Je me voyais déjà faisant de l’habeas corpus devant un tribunal du New Jersey, pénalisant toute ma famille d’une amende réparatrice qui nous empêcherait de voyager l’an prochain ! Grands dieux, non, d’ailleurs la main profane serait certainement arrêtée par le strident appel d’une alarme. On est partis avant l’heure.

Je me souviens d’une salle où il y avait deux monochromes géants. Un vert et un rouge. Le vert était vendu au Ministère de la Culture français. Le rouge, non, il appartenait à une galerie huppée. Question innocente: pourquoi Jack Lang a-t-il choisi le tableau vert et non le rouge ?Y-a-t-il là quelque arrière-pensée électorale ?
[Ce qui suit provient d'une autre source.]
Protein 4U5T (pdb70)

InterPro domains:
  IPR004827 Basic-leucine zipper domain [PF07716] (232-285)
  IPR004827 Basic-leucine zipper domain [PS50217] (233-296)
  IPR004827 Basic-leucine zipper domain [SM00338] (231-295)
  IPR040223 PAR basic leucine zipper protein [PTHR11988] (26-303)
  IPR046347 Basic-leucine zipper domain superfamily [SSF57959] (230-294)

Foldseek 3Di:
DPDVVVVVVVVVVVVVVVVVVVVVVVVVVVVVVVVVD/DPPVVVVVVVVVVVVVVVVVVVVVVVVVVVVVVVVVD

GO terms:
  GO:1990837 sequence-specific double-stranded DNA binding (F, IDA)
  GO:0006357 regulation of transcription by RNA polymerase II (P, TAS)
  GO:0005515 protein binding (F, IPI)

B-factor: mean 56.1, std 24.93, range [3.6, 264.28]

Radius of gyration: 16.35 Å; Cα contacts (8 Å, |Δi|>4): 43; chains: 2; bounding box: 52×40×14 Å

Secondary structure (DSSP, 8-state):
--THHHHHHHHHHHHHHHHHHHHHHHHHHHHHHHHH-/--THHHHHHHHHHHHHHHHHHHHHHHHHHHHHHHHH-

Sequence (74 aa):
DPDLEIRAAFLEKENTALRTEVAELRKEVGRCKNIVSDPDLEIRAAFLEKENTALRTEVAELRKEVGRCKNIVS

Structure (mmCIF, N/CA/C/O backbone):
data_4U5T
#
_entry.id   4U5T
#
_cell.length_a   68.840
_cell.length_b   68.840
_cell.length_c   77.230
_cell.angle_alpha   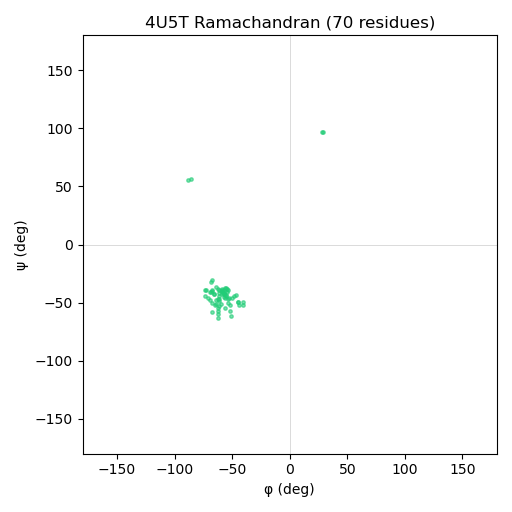90.00
_cell.angle_beta   90.00
_cell.angle_gamma   120.00
#
_symmetry.space_group_name_H-M   'P 61'
#
loop_
_entity.id
_entity.type
_entity.pdbx_description
1 polymer 'VBP leucine zipper'
2 non-polymer '(2Z)-3-{3-[dihydroxy(oxido)-lambda~5~-stibanyl]phenyl}prop-2-enoic acid'
3 water water
#
loop_
_atom_site.group_PDB
_atom_site.id
_atom_site.type_symbol
_atom_site.label_atom_id
_atom_site.label_alt_id
_atom_site.label_comp_id
_atom_site.label_asym_id
_atom_site.label_entity_id
_atom_site.label_seq_id
_atom_site.pdbx_PDB_ins_code
_atom_site.Cartn_x
_atom_site.Cartn_y
_atom_site.Cartn_z
_atom_site.occupancy
_atom_site.B_iso_or_equiv
_atom_site.auth_seq_id
_atom_site.auth_comp_id
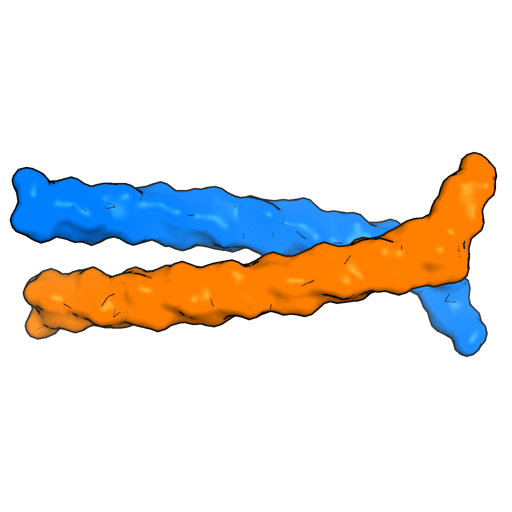_atom_site.auth_asym_id
_atom_site.auth_atom_id
_atom_site.pdbx_PDB_model_num
ATOM 1 N N . ASP A 1 2 ? -35.326 7.336 7.505 1.00 72.24 2 ASP A N 1
ATOM 2 C CA . ASP A 1 2 ? -36.402 7.723 8.417 1.00 72.24 2 ASP A CA 1
ATOM 3 C C . ASP A 1 2 ? -35.985 8.657 9.574 1.00 72.24 2 ASP A C 1
ATOM 4 O O . ASP A 1 2 ? -36.648 8.685 10.597 1.00 72.24 2 ASP A O 1
ATOM 9 N N . PRO A 1 3 ? -34.938 9.481 9.394 1.00 86.73 3 PRO A N 1
ATOM 10 C CA . PRO A 1 3 ? -34.335 10.120 10.554 1.00 86.73 3 PRO A CA 1
ATOM 11 C C . PRO A 1 3 ? -35.027 11.443 10.964 1.00 86.73 3 PRO A C 1
ATOM 12 O O . PRO A 1 3 ? -34.347 12.468 11.071 1.00 86.73 3 PRO A O 1
ATOM 16 N N . ASP A 1 4 ? -36.339 11.380 11.225 1.00 77.31 4 ASP A N 1
ATOM 17 C CA . ASP A 1 4 ? -37.196 12.517 11.625 1.00 77.31 4 ASP A CA 1
ATOM 18 C C . ASP A 1 4 ? -36.749 13.876 11.132 1.00 77.31 4 ASP A C 1
ATOM 19 O O . ASP A 1 4 ? -35.904 14.526 11.753 1.00 77.31 4 ASP A O 1
ATOM 24 N N . LEU A 1 5 ? -37.337 14.312 10.029 1.00 64.23 5 LEU A N 1
ATOM 25 C CA . LEU A 1 5 ? -36.924 15.566 9.434 1.00 64.23 5 LEU A CA 1
ATOM 26 C C . LEU A 1 5 ? -37.059 16.695 10.431 1.00 64.23 5 LEU A C 1
ATOM 27 O O . LEU A 1 5 ? -36.199 17.561 10.485 1.00 64.23 5 LEU A O 1
ATOM 32 N N . GLU A 1 6 ? -38.153 16.693 11.195 1.00 52.79 6 GLU A N 1
ATOM 33 C CA . GLU A 1 6 ? -38.416 17.743 12.186 1.00 52.79 6 GLU A CA 1
ATOM 34 C C . GLU A 1 6 ? -37.125 17.994 12.962 1.00 52.79 6 GLU A C 1
ATOM 35 O O . GLU A 1 6 ? -36.649 19.138 13.054 1.00 52.79 6 GLU A O 1
ATOM 41 N N . ILE A 1 7 ? -36.529 16.899 13.443 1.00 57.15 7 ILE A N 1
ATOM 42 C CA . ILE A 1 7 ? -35.242 16.928 14.139 1.00 57.15 7 ILE A CA 1
ATOM 43 C C . ILE A 1 7 ? -34.094 17.312 13.227 1.00 57.15 7 ILE A C 1
ATOM 44 O O . ILE A 1 7 ? -33.405 18.289 13.511 1.00 57.15 7 ILE A O 1
ATOM 49 N N . ARG A 1 8 ? -33.901 16.532 12.160 1.00 47.11 8 ARG A N 1
ATOM 50 C CA . ARG A 1 8 ? -32.842 16.749 11.174 1.00 47.11 8 ARG A CA 1
ATOM 51 C C . ARG A 1 8 ? -32.653 18.224 10.840 1.00 47.11 8 ARG A C 1
ATOM 52 O O . ARG A 1 8 ? -31.549 18.767 10.884 1.00 47.11 8 ARG A O 1
ATOM 60 N N . ALA A 1 9 ? -33.765 18.858 10.494 1.00 24.38 9 ALA A N 1
ATOM 61 C CA . ALA A 1 9 ? -33.785 20.251 10.060 1.00 24.38 9 ALA A CA 1
ATOM 62 C C . ALA A 1 9 ? -33.352 21.137 11.188 1.00 24.38 9 ALA A C 1
ATOM 63 O O . ALA A 1 9 ? -32.480 21.963 10.988 1.00 24.38 9 ALA A O 1
ATOM 65 N N . ALA A 1 10 ? -33.979 20.968 12.353 1.00 36.10 10 ALA A N 1
ATOM 66 C CA . ALA A 1 10 ? -33.569 21.658 13.569 1.00 36.10 10 ALA A CA 1
ATOM 67 C C . ALA A 1 10 ? -32.063 21.553 13.816 1.00 36.10 10 ALA A C 1
ATOM 68 O O . ALA A 1 10 ? -31.388 22.523 14.173 1.00 36.10 10 ALA A O 1
ATOM 70 N N . PHE A 1 11 ? -31.544 20.352 13.638 1.00 44.75 11 PHE A N 1
ATOM 71 C CA . PHE A 1 11 ? -30.147 20.091 13.875 1.00 44.75 11 PHE A CA 1
ATOM 72 C C . PHE A 1 11 ? -29.326 20.903 12.894 1.00 44.75 11 PHE A C 1
ATOM 73 O O . PHE A 1 11 ? -28.369 21.574 13.274 1.00 44.75 11 PHE A O 1
ATOM 81 N N . LEU A 1 12 ? -29.727 20.836 11.630 1.00 41.33 12 LEU A N 1
ATOM 82 C CA . LEU A 1 12 ? -29.080 21.582 10.569 1.00 41.33 12 LEU A CA 1
ATOM 83 C C . LEU A 1 12 ? -29.08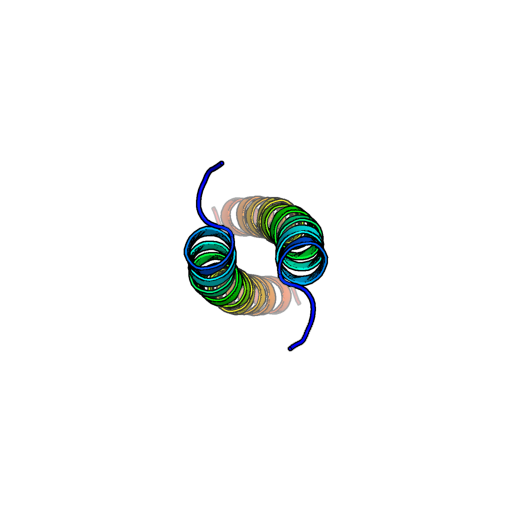1 23.072 10.867 1.00 41.33 12 LEU A C 1
ATOM 84 O O . LEU A 1 12 ? -28.104 23.753 10.616 1.00 41.33 12 LEU A O 1
ATOM 89 N N . GLU A 1 13 ? -30.204 23.575 11.361 1.00 30.11 13 GLU A N 1
ATOM 90 C CA . GLU A 1 13 ? -30.335 24.981 11.711 1.00 30.11 13 GLU A CA 1
ATOM 91 C C . GLU A 1 13 ? -29.248 25.343 12.710 1.00 30.11 13 GLU A C 1
ATOM 92 O O . GLU A 1 13 ? -28.477 26.278 12.479 1.00 30.11 13 GLU A O 1
ATOM 98 N N . LYS A 1 14 ? -29.195 24.598 13.814 1.00 49.11 14 LYS A N 1
ATOM 99 C CA . LYS A 1 14 ? -28.211 24.878 14.845 1.00 49.11 14 LYS A CA 1
ATOM 100 C C . LYS A 1 14 ? -26.803 24.827 14.248 1.00 49.11 14 LYS A C 1
ATOM 101 O O . LYS A 1 14 ? -25.971 25.702 14.530 1.00 49.11 14 LYS A O 1
ATOM 107 N N . GLU A 1 15 ? -26.546 23.847 13.388 1.00 51.61 15 GLU A N 1
ATOM 108 C CA . GLU A 1 15 ? -25.220 23.734 12.777 1.00 51.61 15 GLU A CA 1
ATOM 109 C C . GLU A 1 15 ? -24.914 24.966 11.928 1.00 51.61 15 GLU A C 1
ATOM 110 O O . GLU A 1 15 ? -23.934 25.665 12.166 1.00 51.61 15 GLU A O 1
ATOM 116 N N . ASN A 1 16 ? -25.784 25.229 10.966 1.00 51.39 16 ASN A N 1
ATOM 117 C CA . ASN A 1 16 ? -25.724 26.431 10.144 1.00 51.39 16 ASN A CA 1
ATOM 118 C C . ASN A 1 16 ? -25.466 27.732 10.884 1.00 51.39 16 ASN A C 1
ATOM 119 O O . ASN A 1 16 ? -24.628 28.514 10.465 1.00 51.39 16 ASN A O 1
ATOM 124 N N . THR A 1 17 ? -26.219 27.987 11.945 1.00 47.87 17 THR A N 1
ATOM 125 C CA . THR A 1 17 ? -26.047 29.218 12.696 1.00 47.87 17 THR A CA 1
ATOM 126 C C . THR A 1 17 ? -24.623 29.244 13.257 1.00 47.87 17 THR A C 1
ATOM 127 O O . THR A 1 17 ? -23.945 30.275 13.233 1.00 47.87 17 THR A O 1
ATOM 131 N N . ALA A 1 18 ? -24.168 28.08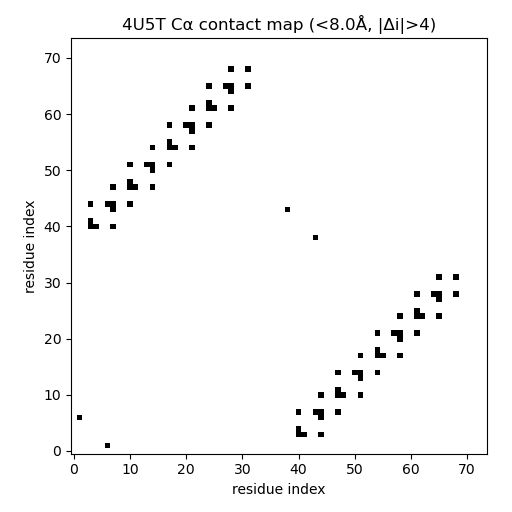6 13.750 1.00 55.35 18 ALA A N 1
ATOM 132 C CA . ALA A 1 18 ? -22.834 27.951 14.338 1.00 55.35 18 ALA A CA 1
ATOM 133 C C . ALA A 1 18 ? -21.772 28.263 13.302 1.00 55.35 18 ALA A C 1
ATOM 134 O O . ALA A 1 18 ? -20.747 28.896 13.580 1.00 55.35 18 ALA A O 1
ATOM 136 N N . LEU A 1 19 ? -22.060 27.802 12.092 1.00 28.64 19 LEU A N 1
ATOM 137 C CA . LEU A 1 19 ? -21.207 27.958 10.926 1.00 28.64 19 LEU A CA 1
ATOM 138 C C . LEU A 1 19 ? -21.120 29.433 10.506 1.00 28.64 19 LEU A C 1
ATOM 139 O O . LEU A 1 19 ? -20.016 29.959 10.282 1.00 28.64 19 LEU A O 1
ATOM 144 N N . ARG A 1 20 ? -22.286 30.066 10.368 1.00 48.49 20 ARG A N 1
ATOM 145 C CA . ARG A 1 20 ? -22.394 31.461 9.913 1.00 48.49 20 ARG A CA 1
ATOM 146 C C . ARG A 1 20 ? -21.537 32.284 10.884 1.00 48.49 20 ARG A C 1
ATOM 147 O O . ARG A 1 20 ? -20.812 33.203 10.485 1.00 48.49 20 ARG A O 1
ATOM 155 N N . THR A 1 21 ? -21.577 31.877 12.147 1.00 43.46 21 THR A N 1
ATOM 156 C CA . THR A 1 21 ? -20.760 32.449 13.196 1.00 43.46 21 THR A CA 1
ATOM 157 C C . THR A 1 21 ? -19.264 32.272 12.966 1.00 43.46 21 THR A C 1
ATOM 158 O O . THR A 1 21 ? -18.497 33.245 13.003 1.00 43.46 21 THR A O 1
ATOM 162 N N . GLU A 1 22 ? -18.851 31.026 12.762 1.00 66.61 22 GLU A N 1
ATOM 163 C CA . GLU A 1 22 ? -17.446 30.741 12.536 1.00 66.61 22 GLU A CA 1
ATOM 164 C C . GLU A 1 22 ? -16.924 31.608 11.405 1.00 66.61 22 GLU A C 1
ATOM 165 O O . GLU A 1 22 ? -15.861 32.218 11.530 1.00 66.61 22 GLU A O 1
ATOM 171 N N . VAL A 1 23 ? -17.698 31.675 10.323 1.00 46.40 23 VAL A N 1
ATOM 172 C CA . VAL A 1 23 ? -17.399 32.534 9.176 1.00 46.40 23 VAL A CA 1
ATOM 173 C C . VAL A 1 23 ? -17.270 34.009 9.561 1.00 46.40 23 VAL A C 1
ATOM 174 O O . VAL A 1 23 ? -16.375 34.700 9.075 1.00 46.40 23 VAL A O 1
ATOM 178 N N . ALA A 1 24 ? -18.166 34.486 10.421 1.00 46.78 24 ALA A N 1
ATOM 179 C CA . ALA A 1 24 ? -18.072 35.844 10.934 1.00 46.78 24 ALA A CA 1
ATOM 180 C C . ALA A 1 24 ? -16.687 36.076 11.492 1.00 46.78 24 ALA A C 1
ATOM 181 O O . ALA A 1 24 ? -15.986 36.978 11.033 1.00 46.78 24 ALA A O 1
ATOM 183 N N . GLU A 1 25 ? -16.291 35.235 12.457 1.00 55.36 25 GLU A N 1
ATOM 184 C CA . GLU A 1 25 ? -15.045 35.426 13.204 1.00 55.36 25 GLU A CA 1
ATOM 185 C C . GLU A 1 25 ? -13.843 35.315 12.276 1.00 55.36 25 GLU A C 1
ATOM 186 O O . GLU A 1 25 ? -12.853 36.041 12.404 1.00 55.36 25 GLU A O 1
ATOM 192 N N . LEU A 1 26 ? -13.949 34.416 11.318 1.00 53.37 26 LEU A N 1
ATOM 193 C CA . LEU A 1 26 ? -12.868 34.241 10.377 1.00 53.37 26 LEU A CA 1
ATOM 194 C C . LEU A 1 26 ? -12.727 35.437 9.456 1.00 53.37 26 LEU A C 1
ATOM 195 O O . LEU A 1 26 ? -11.608 35.853 9.161 1.00 53.37 26 LEU A O 1
ATOM 200 N N . ARG A 1 27 ? -13.839 35.992 8.993 1.00 39.17 27 ARG A N 1
ATOM 201 C CA . ARG A 1 27 ? -13.748 37.201 8.183 1.00 39.17 27 ARG A CA 1
ATOM 202 C C . ARG A 1 27 ? -13.065 38.310 8.961 1.00 39.17 27 ARG A C 1
ATOM 203 O O . ARG A 1 27 ? -12.271 39.062 8.384 1.00 39.17 27 ARG A O 1
ATOM 211 N N . LYS A 1 28 ? -13.387 38.405 10.260 1.00 33.54 28 LYS A N 1
ATOM 212 C CA . LYS A 1 28 ? -12.853 39.462 11.118 1.00 33.54 28 LYS A CA 1
ATOM 213 C C . LYS A 1 28 ? -11.357 39.304 11.139 1.00 33.54 28 LYS A C 1
ATOM 214 O O . LYS A 1 28 ? -10.619 40.273 10.915 1.00 33.54 28 LYS A O 1
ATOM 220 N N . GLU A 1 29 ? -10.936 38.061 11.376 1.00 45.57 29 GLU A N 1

Dans le parc, devant, deux passants avaient sauté sur un pick-pocket et le plaquaient au sol en attendant, sans doute, la police. On s’est arrêtés, curieux. Marc a dit: «Est-ce que c’est une oeuvre d’art ?» J’étais très embêté. C’était possible, après tout, peut-être une oeuvre de la tendance dite événementielle toute droite issue de nos bons vieux happenings des années soixante. J’étais embêté, j’ai dit que je ne savais pas et qu’on pouvait parler d’autre chose, par exemple qu’on pourrait aller se loger à Göttingen, une de ces bonnes vieilles villes allemandes universitaires où on vous inculque encore l’amour de la logique et les paradoxes hégéliens dans des facultés parallèles. Ou encore qu’on pourrait manger une glace à la mandarine. Je me suis renseigné discrètement ensuite: le pickpocket, c’était un vrai et la police finalement était venue l’embarquer. C’était pas de l’art. C’est bête à dire: mais j’étais tout content !

Et puis on est partis à Göttingen…

C.F.

Claude Frochaux travaille aux Editions L’Age d’Homme. Il est l’auteur d’un pamphlet, Heidi ou le défi suisse, de quatre romans, dont Lausanne ou les sept paliers de la folie vient d’être réédité, et le plus savoureux: Aujourd’hui je ne vais pas à l’école.